The bank became the “Issaquah State Bank” in 1913 and in 1932 became the Issaquah Office of the “Washington State Bank.”  In 1949, the bank was dramatically remodeled, stripping it of its ornate architecture both inside and outside. In one 1953 Issaquah History Museum photo from that time period, it is apparent that the north side of the building was left unfinished. The unfinished side indicates that someone planned to construct an adjacent building. More than fifty years later, the side is still exposed and still unfinished. In 1956, Washington State Bank was purchased by Seattle First National Bank, and in 1965 the local bank branch was moved to the new building further north on Front Street.

Washington State Bank

Washington State Bank, circa 1953 (IHM 91-7-88)

 

Building Description

From the 1998 “Issaquah Historic Property Inventory”:

The Bank of Issaquah building was the most sophisticated building in Issaquah, but it underwent a radical renovation in the late 1940’s that stripped the building of its classical ornate detailing inside and out. The result is a streamlined Art Moderne expression, little changed today. The building is a tall long boxy form 27′ wide along Front Street and 72′ deep along Alder.

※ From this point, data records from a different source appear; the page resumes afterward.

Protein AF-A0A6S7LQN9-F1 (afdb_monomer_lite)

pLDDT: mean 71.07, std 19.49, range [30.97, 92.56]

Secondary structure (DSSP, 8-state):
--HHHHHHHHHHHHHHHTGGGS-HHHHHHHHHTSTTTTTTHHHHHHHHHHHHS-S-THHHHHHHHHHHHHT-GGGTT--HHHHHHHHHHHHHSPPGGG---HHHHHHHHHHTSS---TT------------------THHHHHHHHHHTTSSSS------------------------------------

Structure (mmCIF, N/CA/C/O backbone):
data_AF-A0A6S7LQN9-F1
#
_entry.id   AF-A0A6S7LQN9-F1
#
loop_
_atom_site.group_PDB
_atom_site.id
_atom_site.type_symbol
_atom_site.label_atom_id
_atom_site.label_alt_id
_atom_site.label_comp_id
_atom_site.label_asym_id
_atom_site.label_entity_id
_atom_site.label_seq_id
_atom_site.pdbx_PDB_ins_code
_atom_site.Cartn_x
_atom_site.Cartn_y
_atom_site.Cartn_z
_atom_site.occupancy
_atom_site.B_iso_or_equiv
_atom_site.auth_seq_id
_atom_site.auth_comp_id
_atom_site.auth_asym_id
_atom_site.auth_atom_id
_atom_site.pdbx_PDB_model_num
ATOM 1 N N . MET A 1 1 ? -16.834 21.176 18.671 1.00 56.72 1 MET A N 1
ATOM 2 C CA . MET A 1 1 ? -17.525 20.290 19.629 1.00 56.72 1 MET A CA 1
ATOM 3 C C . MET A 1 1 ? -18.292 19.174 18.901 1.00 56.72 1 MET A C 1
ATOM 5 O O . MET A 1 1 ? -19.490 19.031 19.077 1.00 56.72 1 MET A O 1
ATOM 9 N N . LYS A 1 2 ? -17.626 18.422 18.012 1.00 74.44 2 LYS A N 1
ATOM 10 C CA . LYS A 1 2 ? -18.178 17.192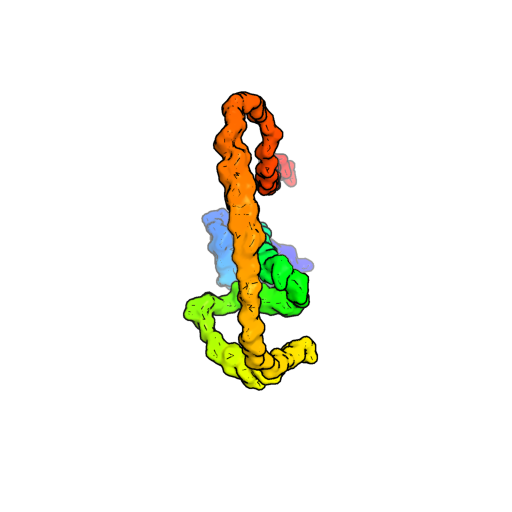 17.399 1.00 74.44 2 LYS A CA 1
ATOM 11 C C . LYS A 1 2 ? -17.255 16.018 17.716 1.00 74.44 2 LYS A C 1
ATOM 13 O O . LYS A 1 2 ? -17.703 15.041 18.285 1.00 74.44 2 LYS A O 1
ATOM 18 N N . ILE A 1 3 ? -15.952 16.218 17.516 1.00 80.56 3 ILE A N 1
ATOM 19 C CA . ILE A 1 3 ? -14.895 15.243 17.828 1.00 80.56 3 ILE A CA 1
ATOM 20 C C . ILE A 1 3 ? -14.912 14.788 19.298 1.00 80.56 3 ILE A C 1
ATOM 22 O O . ILE A 1 3 ? -14.775 13.602 19.558 1.00 80.56 3 ILE A O 1
ATOM 26 N N . GLU A 1 4 ? -15.113 15.697 20.257 1.00 83.69 4 GLU A N 1
ATOM 27 C CA . GLU A 1 4 ? -15.193 15.331 21.684 1.00 83.69 4 GLU A CA 1
ATOM 28 C C . GLU A 1 4 ? -16.375 14.392 21.971 1.00 83.69 4 GLU A C 1
ATOM 30 O O . GLU A 1 4 ? -16.213 13.400 22.671 1.00 83.69 4 GLU A O 1
ATOM 35 N N . CYS A 1 5 ? -17.536 14.635 21.352 1.00 85.62 5 CYS A N 1
ATOM 36 C CA . CYS A 1 5 ? -18.701 13.760 21.485 1.00 85.62 5 CYS A CA 1
ATOM 37 C C . CYS A 1 5 ? -18.461 12.388 20.838 1.00 85.62 5 CYS A C 1
ATOM 39 O O . CYS A 1 5 ? -18.818 11.369 21.419 1.00 85.62 5 CYS A O 1
ATOM 41 N N . GLU A 1 6 ? -17.815 12.348 19.667 1.00 87.56 6 GLU A N 1
ATOM 42 C CA . GLU A 1 6 ? -17.432 11.085 19.015 1.00 87.56 6 GLU A CA 1
ATOM 43 C C . GLU A 1 6 ? -16.449 10.282 19.878 1.00 87.56 6 GLU A C 1
ATOM 45 O O . GLU A 1 6 ? -16.543 9.059 19.982 1.00 87.56 6 GLU A O 1
ATOM 50 N N . TRP A 1 7 ? -15.516 10.968 20.539 1.00 88.62 7 TRP A N 1
ATOM 51 C CA . TRP A 1 7 ? -14.546 10.345 21.433 1.00 88.62 7 TRP A CA 1
ATOM 52 C C . TRP A 1 7 ? -15.206 9.744 22.676 1.00 88.62 7 TRP A C 1
ATOM 54 O O . TRP A 1 7 ? -14.879 8.623 23.074 1.00 88.62 7 TRP A O 1
ATOM 64 N N . ASP A 1 8 ? -16.170 10.448 23.264 1.00 87.94 8 ASP A N 1
ATOM 65 C CA . ASP A 1 8 ? -16.919 9.939 24.411 1.00 87.94 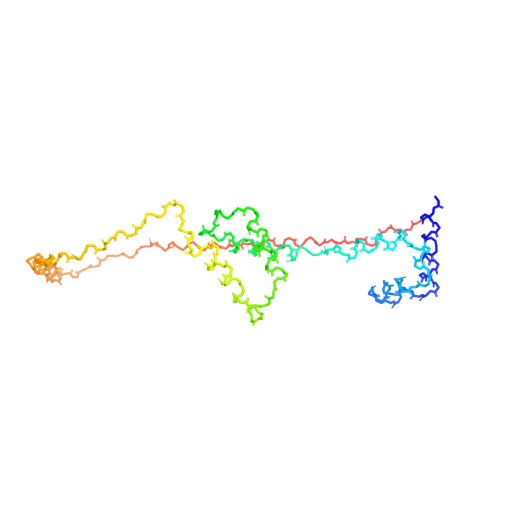8 ASP A CA 1
ATOM 66 C C . ASP A 1 8 ? -17.821 8.754 24.024 1.00 87.94 8 ASP A C 1
ATOM 68 O O . ASP A 1 8 ? -17.883 7.757 24.750 1.00 87.94 8 ASP A O 1
ATOM 72 N N . GLU A 1 9 ? -18.441 8.785 22.840 1.00 86.44 9 GLU A N 1
ATOM 73 C CA . GLU A 1 9 ? -19.190 7.643 22.299 1.00 86.44 9 GLU A CA 1
ATOM 74 C C . GLU A 1 9 ? -18.304 6.412 22.073 1.00 86.44 9 GLU A C 1
ATOM 76 O O . GLU A 1 9 ? -18.732 5.280 22.334 1.00 86.44 9 GLU A O 1
ATOM 81 N N . LEU A 1 10 ? -17.069 6.622 21.610 1.00 86.88 10 LEU A N 1
ATOM 82 C CA . LEU A 1 10 ? -16.093 5.555 21.431 1.00 86.88 10 LEU A CA 1
ATOM 83 C C . LEU A 1 10 ? -15.695 4.935 22.773 1.00 86.88 10 LEU A C 1
ATOM 85 O O . LEU A 1 10 ? -15.707 3.709 22.895 1.00 86.88 10 LEU A O 1
ATOM 89 N N . LYS A 1 11 ? -15.385 5.749 23.791 1.00 87.19 11 LYS A N 1
ATOM 90 C CA . LYS A 1 11 ? -15.075 5.249 25.144 1.00 87.19 11 LYS A CA 1
ATOM 91 C C . LYS A 1 11 ? -16.216 4.406 25.696 1.00 87.19 11 LYS A C 1
ATOM 93 O O . LYS A 1 11 ? -15.990 3.285 26.149 1.00 87.19 11 LYS A O 1
ATOM 98 N N . GLN A 1 12 ? -17.446 4.903 25.569 1.00 86.44 12 GLN A N 1
ATOM 99 C CA . GLN A 1 12 ? -18.625 4.174 26.017 1.00 86.44 12 GLN A CA 1
ATOM 100 C C . GLN A 1 12 ? -18.774 2.842 25.270 1.00 86.44 12 GLN A C 1
ATOM 102 O O . GLN A 1 12 ? -19.103 1.821 25.874 1.00 86.44 12 GLN A O 1
ATOM 107 N N . LEU A 1 13 ? -18.497 2.814 23.963 1.00 84.25 13 LEU A N 1
ATOM 108 C CA . LEU A 1 13 ? -18.514 1.585 23.171 1.00 84.25 13 LEU A CA 1
ATOM 109 C C . LEU A 1 13 ? -17.426 0.597 23.623 1.00 84.25 13 LEU A C 1
ATOM 111 O O . LEU A 1 13 ? -17.706 -0.597 23.724 1.00 84.25 13 LEU A O 1
ATOM 115 N N . VAL A 1 14 ? -16.219 1.072 23.937 1.00 85.12 14 VAL A N 1
ATOM 116 C CA . VAL A 1 14 ? -15.110 0.246 24.449 1.00 85.12 14 VAL A CA 1
ATOM 117 C C . VAL A 1 14 ? -15.461 -0.393 25.790 1.00 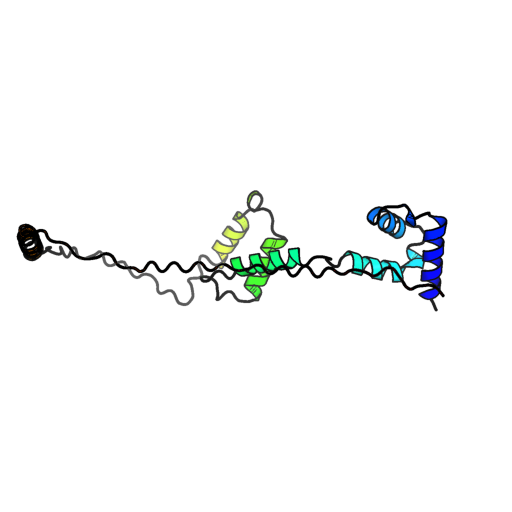85.12 14 VAL A C 1
ATOM 119 O O . VAL A 1 14 ? -15.233 -1.592 25.969 1.00 85.12 14 VAL A O 1
ATOM 122 N N . GLU A 1 15 ? -16.054 0.378 26.701 1.00 83.50 15 GLU A N 1
ATOM 123 C CA . GLU A 1 15 ? -16.475 -0.095 28.023 1.00 83.50 15 GLU A CA 1
ATOM 124 C C . GLU A 1 15 ? -17.654 -1.070 27.944 1.00 83.50 15 GLU A C 1
ATOM 126 O O . GLU A 1 15 ? -17.619 -2.131 28.562 1.00 83.50 15 GLU A O 1
ATOM 131 N N . THR A 1 16 ? -18.666 -0.764 27.129 1.00 82.00 16 THR A N 1
ATOM 132 C CA . THR A 1 16 ? -19.889 -1.582 27.021 1.00 82.00 16 THR A CA 1
ATOM 133 C C . THR A 1 16 ? -19.641 -2.903 26.290 1.00 82.00 16 THR A C 1
ATOM 135 O O . THR A 1 16 ? -20.256 -3.922 26.593 1.00 82.00 16 THR A O 1
ATOM 138 N N . THR A 1 17 ? -18.746 -2.895 25.300 1.00 78.12 17 THR A N 1
ATOM 139 C CA . THR A 1 17 ? -18.571 -4.018 24.363 1.00 78.12 17 THR A CA 1
ATOM 140 C C . THR A 1 17 ? -17.404 -4.932 24.750 1.00 78.12 17 THR A C 1
ATOM 142 O O . THR A 1 17 ? -17.168 -5.938 24.078 1.00 78.12 17 THR A O 1
ATOM 145 N N . GLY A 1 18 ? -16.673 -4.592 25.820 1.00 76.81 18 GLY A N 1
ATOM 146 C CA . GLY A 1 18 ? -15.538 -5.374 26.309 1.00 76.81 18 GLY A CA 1
ATOM 147 C C . GLY A 1 18 ? -14.388 -5.454 25.305 1.00 76.81 18 GLY A C 1
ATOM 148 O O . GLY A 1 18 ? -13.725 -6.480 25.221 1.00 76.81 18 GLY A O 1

Unlike its neighbor at 99 Front Street which was built for displaying and selling goods, this building is proportioned for grandeur, status and security. Built as a bank, its vertical window proportions, though very changed from its original classic form, still hint to its roots. The window bays are vertically oriented and deeply recessed; these details enhance the stature of this relatively small building. The windows have been replaced with four panels, each with four horizontal lites; a flat horizontal spandrel divides the windows. The cladding of the building was altered to a large green glazed ceramic tile consistently smooth and sleek; the plasticity of the original ornate structure is absent. The renovation transformed the building into a true Moderne building typified by soft or rounded corners, flat roofs and smooth wall finishes without surface ornamentation. This building originally had vertically oriented windows, and the renovation resulted in the same. This detail is inconsistent with most Moderne buildings built during the 1930’s and 40’s which were characterized by horizontal bands of windows.